▶ _PROMPT_
Using the line with "ATOM 248 C C" as your starting point, transcribe it and each line beneath it word for word until the records run out, without pictures.

▶ _ENTRIES PROVIDED_
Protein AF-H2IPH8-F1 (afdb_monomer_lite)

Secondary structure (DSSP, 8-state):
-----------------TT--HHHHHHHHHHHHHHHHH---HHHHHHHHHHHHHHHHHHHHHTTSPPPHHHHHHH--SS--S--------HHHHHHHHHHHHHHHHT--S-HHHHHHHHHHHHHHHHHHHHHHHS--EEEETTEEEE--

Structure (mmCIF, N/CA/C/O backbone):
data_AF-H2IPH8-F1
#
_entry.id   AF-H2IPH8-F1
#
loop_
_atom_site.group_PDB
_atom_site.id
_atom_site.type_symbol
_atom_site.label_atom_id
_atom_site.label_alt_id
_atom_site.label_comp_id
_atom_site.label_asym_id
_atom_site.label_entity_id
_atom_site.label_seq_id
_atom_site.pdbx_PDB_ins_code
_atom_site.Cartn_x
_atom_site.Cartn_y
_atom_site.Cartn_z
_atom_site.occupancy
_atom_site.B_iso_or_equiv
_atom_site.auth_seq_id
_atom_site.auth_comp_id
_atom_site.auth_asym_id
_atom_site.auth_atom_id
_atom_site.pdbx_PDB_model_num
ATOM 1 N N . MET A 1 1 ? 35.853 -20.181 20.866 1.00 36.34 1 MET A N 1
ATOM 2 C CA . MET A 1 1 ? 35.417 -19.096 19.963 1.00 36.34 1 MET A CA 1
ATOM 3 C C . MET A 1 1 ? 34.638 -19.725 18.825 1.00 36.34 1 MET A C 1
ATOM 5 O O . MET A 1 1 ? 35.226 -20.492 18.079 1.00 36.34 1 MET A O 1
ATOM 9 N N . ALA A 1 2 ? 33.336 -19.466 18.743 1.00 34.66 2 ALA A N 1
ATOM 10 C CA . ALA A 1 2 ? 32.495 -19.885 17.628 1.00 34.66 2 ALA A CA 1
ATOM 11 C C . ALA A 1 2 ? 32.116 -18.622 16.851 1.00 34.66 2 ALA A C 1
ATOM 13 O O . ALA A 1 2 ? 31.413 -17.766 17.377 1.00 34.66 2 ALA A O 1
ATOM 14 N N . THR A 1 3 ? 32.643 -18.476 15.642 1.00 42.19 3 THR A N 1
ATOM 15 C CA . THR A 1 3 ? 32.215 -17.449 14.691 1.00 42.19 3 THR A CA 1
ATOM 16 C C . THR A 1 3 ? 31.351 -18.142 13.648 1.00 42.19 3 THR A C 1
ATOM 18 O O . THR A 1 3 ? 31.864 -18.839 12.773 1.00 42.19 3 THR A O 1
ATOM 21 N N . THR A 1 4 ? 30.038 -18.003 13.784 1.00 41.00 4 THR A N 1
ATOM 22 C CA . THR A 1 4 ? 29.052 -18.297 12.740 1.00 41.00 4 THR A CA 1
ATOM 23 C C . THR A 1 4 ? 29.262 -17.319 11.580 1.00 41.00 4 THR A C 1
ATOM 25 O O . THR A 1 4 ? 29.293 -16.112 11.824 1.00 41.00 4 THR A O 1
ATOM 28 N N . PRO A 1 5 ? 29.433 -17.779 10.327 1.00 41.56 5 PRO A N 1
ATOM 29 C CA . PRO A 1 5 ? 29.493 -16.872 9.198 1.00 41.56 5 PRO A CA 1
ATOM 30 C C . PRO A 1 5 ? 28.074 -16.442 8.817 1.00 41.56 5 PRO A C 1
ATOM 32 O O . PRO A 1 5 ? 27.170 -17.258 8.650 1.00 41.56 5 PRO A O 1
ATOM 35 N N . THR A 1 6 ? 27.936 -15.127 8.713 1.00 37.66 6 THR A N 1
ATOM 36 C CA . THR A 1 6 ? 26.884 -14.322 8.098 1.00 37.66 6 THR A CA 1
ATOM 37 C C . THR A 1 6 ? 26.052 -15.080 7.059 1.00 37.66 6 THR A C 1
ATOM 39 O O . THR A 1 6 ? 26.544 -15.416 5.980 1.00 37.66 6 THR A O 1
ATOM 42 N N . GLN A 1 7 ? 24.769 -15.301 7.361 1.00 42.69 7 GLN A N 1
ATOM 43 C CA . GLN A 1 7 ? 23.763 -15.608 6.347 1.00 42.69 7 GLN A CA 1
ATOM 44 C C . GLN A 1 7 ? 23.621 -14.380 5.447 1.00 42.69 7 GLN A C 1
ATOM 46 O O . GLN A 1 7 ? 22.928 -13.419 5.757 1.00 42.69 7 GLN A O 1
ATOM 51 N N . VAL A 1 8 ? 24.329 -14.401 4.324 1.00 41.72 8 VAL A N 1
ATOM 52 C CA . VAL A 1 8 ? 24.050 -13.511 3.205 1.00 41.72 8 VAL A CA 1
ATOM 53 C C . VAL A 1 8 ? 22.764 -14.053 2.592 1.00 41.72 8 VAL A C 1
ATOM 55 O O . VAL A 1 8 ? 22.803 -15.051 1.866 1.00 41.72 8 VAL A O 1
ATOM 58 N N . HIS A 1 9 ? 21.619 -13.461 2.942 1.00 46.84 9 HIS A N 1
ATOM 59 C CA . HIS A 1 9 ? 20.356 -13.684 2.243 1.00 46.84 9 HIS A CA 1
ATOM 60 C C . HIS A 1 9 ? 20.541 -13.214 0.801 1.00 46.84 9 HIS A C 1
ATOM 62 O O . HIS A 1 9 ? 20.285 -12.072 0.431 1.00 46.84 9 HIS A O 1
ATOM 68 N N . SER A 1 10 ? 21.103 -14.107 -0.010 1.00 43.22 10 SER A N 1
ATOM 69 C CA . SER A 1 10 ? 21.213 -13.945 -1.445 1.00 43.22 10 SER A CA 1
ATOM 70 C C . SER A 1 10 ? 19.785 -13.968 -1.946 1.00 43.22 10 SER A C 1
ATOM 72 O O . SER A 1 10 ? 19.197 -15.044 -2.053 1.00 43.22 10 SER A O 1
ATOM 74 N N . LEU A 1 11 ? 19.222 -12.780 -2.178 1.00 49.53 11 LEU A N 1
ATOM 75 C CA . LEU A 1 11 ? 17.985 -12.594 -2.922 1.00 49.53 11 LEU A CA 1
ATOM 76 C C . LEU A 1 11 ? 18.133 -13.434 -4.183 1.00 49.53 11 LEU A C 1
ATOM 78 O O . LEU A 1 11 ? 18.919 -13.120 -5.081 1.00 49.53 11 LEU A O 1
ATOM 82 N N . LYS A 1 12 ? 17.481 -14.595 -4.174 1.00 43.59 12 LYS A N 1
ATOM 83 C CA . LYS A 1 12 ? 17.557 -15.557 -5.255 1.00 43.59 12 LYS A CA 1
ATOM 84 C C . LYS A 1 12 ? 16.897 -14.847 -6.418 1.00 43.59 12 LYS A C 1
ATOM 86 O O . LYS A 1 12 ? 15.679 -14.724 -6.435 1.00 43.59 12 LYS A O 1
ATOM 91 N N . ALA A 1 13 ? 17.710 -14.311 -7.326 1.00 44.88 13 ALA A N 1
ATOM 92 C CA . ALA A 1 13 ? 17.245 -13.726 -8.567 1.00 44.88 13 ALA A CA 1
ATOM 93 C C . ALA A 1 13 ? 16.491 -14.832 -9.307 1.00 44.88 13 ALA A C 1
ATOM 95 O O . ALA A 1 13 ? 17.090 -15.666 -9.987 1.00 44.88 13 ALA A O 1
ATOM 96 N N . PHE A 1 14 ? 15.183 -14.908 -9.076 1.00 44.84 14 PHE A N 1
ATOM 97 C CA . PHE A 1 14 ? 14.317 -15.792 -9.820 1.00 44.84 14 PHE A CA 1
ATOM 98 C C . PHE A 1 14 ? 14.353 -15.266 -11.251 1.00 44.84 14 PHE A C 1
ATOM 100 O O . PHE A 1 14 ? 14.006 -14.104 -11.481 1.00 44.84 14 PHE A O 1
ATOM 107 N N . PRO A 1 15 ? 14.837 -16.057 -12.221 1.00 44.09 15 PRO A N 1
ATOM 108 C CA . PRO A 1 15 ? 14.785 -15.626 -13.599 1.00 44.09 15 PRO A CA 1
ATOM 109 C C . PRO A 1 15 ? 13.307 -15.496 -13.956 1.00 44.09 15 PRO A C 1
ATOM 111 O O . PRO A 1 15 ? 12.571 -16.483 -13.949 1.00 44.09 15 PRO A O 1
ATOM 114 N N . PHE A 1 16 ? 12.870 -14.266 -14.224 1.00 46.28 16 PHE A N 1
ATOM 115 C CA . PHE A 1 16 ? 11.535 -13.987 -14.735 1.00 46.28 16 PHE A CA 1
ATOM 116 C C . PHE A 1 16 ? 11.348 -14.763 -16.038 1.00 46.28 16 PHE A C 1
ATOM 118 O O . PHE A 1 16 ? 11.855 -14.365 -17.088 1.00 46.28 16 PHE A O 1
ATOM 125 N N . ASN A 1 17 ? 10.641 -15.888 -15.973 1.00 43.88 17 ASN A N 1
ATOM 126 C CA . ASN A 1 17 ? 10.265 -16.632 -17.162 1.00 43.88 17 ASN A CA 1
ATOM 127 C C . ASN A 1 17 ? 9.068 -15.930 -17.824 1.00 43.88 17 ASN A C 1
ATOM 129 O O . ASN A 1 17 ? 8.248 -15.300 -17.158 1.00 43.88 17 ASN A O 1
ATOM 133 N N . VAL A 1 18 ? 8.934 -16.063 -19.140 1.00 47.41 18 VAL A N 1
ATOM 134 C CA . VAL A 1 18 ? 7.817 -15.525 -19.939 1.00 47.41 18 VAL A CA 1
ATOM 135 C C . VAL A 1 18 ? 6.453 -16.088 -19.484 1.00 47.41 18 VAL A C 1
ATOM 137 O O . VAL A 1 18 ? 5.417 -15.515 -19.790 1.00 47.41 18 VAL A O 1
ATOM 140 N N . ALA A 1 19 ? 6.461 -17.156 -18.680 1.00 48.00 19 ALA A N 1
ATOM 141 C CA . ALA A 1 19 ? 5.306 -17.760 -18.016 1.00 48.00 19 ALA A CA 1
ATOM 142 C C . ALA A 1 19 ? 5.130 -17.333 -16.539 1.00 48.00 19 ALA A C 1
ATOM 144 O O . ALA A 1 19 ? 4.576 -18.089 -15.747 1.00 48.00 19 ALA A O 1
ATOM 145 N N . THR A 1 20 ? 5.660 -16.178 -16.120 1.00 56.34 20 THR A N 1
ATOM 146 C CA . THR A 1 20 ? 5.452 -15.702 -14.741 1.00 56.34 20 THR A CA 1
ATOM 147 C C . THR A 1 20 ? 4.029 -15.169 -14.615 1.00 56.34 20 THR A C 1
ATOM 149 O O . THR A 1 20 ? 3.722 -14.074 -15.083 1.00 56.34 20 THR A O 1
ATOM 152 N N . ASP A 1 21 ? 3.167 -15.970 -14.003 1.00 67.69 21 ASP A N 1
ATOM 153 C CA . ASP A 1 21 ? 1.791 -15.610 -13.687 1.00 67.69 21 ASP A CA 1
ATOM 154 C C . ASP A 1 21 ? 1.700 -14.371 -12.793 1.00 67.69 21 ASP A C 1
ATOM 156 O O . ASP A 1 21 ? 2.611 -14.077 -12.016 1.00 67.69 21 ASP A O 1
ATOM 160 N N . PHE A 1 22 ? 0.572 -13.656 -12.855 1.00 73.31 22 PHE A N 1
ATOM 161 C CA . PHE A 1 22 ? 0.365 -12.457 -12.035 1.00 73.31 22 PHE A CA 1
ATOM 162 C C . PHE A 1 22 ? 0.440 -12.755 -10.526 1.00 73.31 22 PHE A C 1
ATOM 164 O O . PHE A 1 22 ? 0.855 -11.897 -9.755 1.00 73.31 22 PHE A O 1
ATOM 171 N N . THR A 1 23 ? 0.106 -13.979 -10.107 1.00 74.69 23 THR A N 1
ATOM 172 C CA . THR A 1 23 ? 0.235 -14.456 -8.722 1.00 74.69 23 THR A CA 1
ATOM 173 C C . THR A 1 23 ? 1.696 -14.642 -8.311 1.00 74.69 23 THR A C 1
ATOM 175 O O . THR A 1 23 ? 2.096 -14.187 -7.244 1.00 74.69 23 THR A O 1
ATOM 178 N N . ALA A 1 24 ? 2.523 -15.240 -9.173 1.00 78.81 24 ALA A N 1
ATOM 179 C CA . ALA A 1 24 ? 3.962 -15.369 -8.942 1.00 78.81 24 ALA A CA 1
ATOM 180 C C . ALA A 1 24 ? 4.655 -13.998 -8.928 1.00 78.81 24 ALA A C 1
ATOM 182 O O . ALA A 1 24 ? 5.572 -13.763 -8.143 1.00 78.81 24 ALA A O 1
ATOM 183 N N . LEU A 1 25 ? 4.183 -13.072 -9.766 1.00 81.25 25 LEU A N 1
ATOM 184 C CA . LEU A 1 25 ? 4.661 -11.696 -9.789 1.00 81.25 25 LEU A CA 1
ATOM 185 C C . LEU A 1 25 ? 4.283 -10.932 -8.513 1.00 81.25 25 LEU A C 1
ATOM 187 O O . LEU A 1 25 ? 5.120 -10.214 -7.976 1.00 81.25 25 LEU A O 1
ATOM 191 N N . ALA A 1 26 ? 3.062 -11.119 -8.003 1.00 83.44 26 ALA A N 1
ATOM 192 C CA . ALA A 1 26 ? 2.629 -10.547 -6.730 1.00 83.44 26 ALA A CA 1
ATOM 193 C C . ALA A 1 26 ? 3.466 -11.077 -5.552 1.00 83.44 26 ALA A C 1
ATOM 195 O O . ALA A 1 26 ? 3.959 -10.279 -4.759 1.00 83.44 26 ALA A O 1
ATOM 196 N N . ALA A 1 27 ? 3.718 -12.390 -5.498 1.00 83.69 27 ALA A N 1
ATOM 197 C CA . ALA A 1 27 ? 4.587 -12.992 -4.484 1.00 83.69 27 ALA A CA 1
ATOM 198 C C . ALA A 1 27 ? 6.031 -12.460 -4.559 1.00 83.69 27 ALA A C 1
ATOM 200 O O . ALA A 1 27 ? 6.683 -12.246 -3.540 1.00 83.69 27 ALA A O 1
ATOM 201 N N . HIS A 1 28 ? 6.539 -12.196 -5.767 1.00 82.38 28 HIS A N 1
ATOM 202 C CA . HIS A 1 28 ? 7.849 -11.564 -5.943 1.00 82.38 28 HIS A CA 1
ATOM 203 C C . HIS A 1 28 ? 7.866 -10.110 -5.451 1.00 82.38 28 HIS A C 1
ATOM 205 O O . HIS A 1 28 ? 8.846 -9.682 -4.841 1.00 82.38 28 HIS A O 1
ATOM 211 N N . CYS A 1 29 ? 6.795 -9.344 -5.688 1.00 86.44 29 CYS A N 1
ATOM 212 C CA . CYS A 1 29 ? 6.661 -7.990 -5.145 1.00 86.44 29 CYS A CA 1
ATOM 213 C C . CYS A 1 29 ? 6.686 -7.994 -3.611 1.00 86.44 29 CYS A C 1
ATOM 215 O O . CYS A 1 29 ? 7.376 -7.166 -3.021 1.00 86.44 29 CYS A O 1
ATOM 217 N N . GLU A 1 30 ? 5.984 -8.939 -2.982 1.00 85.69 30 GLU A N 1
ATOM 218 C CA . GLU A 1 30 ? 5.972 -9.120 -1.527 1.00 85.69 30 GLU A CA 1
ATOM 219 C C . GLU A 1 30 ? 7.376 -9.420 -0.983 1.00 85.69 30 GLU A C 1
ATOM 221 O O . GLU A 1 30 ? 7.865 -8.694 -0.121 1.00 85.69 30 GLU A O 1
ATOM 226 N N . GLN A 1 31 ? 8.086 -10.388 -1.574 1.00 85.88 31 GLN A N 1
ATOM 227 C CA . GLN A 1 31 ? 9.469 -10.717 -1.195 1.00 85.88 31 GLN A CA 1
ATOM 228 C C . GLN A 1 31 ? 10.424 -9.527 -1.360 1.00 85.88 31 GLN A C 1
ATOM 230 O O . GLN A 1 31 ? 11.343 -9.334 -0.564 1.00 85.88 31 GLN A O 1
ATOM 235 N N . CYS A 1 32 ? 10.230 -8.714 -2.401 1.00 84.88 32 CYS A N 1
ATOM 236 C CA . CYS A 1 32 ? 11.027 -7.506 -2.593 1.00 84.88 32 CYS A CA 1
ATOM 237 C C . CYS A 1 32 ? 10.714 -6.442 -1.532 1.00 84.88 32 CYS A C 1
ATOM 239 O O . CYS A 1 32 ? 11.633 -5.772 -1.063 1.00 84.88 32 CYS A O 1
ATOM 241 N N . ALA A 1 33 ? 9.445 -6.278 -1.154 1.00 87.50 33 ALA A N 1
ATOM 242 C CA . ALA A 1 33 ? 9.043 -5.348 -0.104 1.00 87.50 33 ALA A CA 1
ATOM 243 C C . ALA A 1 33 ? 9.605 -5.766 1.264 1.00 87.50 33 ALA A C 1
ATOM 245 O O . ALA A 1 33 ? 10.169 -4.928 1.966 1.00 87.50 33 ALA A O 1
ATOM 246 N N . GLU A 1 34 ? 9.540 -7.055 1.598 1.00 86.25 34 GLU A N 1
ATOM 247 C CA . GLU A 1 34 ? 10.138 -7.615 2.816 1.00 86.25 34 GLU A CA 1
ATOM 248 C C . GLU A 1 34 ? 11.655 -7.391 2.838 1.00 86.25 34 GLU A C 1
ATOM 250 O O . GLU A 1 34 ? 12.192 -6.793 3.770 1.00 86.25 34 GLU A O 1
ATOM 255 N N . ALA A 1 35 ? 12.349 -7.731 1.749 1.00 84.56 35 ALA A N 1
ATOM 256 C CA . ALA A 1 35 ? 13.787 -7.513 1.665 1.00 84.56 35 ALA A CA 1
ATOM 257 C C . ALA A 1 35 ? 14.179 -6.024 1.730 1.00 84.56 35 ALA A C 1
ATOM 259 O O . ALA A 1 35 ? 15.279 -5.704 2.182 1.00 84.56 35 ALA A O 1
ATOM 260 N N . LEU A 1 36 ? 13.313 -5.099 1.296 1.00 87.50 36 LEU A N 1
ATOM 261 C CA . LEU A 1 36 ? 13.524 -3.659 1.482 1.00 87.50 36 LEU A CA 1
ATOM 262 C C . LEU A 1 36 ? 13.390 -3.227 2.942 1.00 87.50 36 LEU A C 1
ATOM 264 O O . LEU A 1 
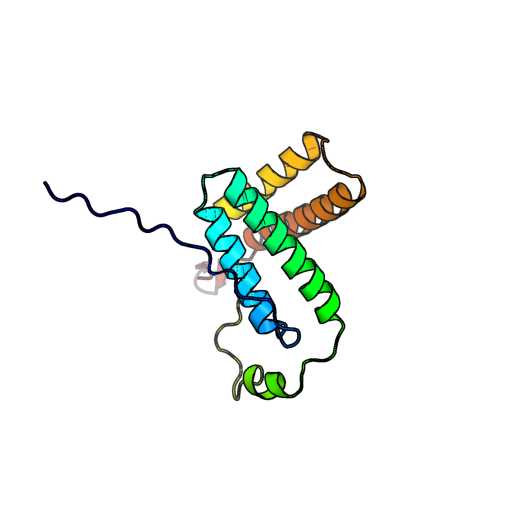36 ? 14.034 -2.250 3.316 1.00 87.50 36 LEU A O 1
ATOM 268 N N . LEU A 1 37 ? 12.584 -3.900 3.759 1.00 85.00 37 LEU A N 1
ATOM 269 C CA . LEU A 1 37 ? 12.501 -3.607 5.192 1.00 85.00 37 LEU A CA 1
ATOM 270 C C . LEU A 1 37 ? 13.765 -4.076 5.924 1.00 85.00 37 LEU A C 1
ATOM 272 O O . LEU A 1 37 ? 14.255 -3.368 6.797 1.00 85.00 37 LEU A O 1
ATOM 276 N N . GLU A 1 38 ? 14.333 -5.214 5.519 1.00 87.00 38 GLU A N 1
ATOM 277 C CA . GLU A 1 38 ? 15.518 -5.809 6.159 1.00 87.00 38 GLU A CA 1
ATOM 278 C C . GLU A 1 38 ? 16.864 -5.264 5.645 1.00 87.00 38 GLU A C 1
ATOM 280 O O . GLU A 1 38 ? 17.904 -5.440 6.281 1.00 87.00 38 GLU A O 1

▶ _ANSWER TO THE EXERCISE_
ATOM 248 C C . GLU A 1 34 ? 11.655 -7.391 2.838 1.00 86.25 34 GLU A C 1
ATOM 250 O O . GLU A 1 34 ? 12.192 -6.793 3.770 1.00 86.25 34 GLU A O 1
ATOM 255 N N . ALA A 1 35 ? 12.349 -7.731 1.749 1.00 84.56 35 ALA A N 1
ATOM 256 C CA . ALA A 1 35 ? 13.787 -7.513 1.665 1.00 84.56 35 ALA A CA 1
ATOM 257 C C . ALA A 1 35 ? 14.179 -6.024 1.730 1.00 84.56 35 ALA A C 1
ATOM 259 O O . ALA A 1 35 ? 15.279 -5.704 2.182 1.00 84.56 35 ALA A O 1
ATOM 260 N N . LEU A 1 36 ? 13.313 -5.099 1.296 1.00 87.50 36 LEU A N 1
ATOM 261 C CA . LEU A 1 36 ? 13.524 -3.659 1.482 1.00 87.50 36 LEU A CA 1
ATOM 262 C C . LEU A 1 36 ? 13.390 -3.227 2.942 1.00 87.50 36 LEU A C 1
ATOM 264 O O . LEU A 1 
36 ? 14.034 -2.250 3.316 1.00 87.50 36 LEU A O 1
ATOM 268 N N . LEU A 1 37 ? 12.584 -3.900 3.759 1.00 85.00 37 LEU A N 1
ATOM 269 C CA . LEU A 1 37 ? 12.501 -3.607 5.192 1.00 85.00 37 LEU A CA 1
ATOM 270 C C . LEU A 1 37 ? 13.765 -4.076 5.924 1.00 85.00 37 LEU A C 1
ATOM 272 O O . LEU A 1 37 ? 14.255 -3.368 6.797 1.00 85.00 37 LEU A O 1
ATOM 276 N N . GLU A 1 38 ? 14.333 -5.214 5.519 1.00 87.00 38 GLU A N 1
ATOM 277 C CA . GLU A 1 38 ? 15.518 -5.809 6.159 1.00 87.00 38 GLU A CA 1
ATOM 278 C C . GLU A 1 38 ? 16.864 -5.264 5.645 1.00 87.00 38 GLU A C 1
ATOM 280 O O . GLU A 1 38 ? 17.904 -5.440 6.281 1.00 87.00 38 GLU A O 1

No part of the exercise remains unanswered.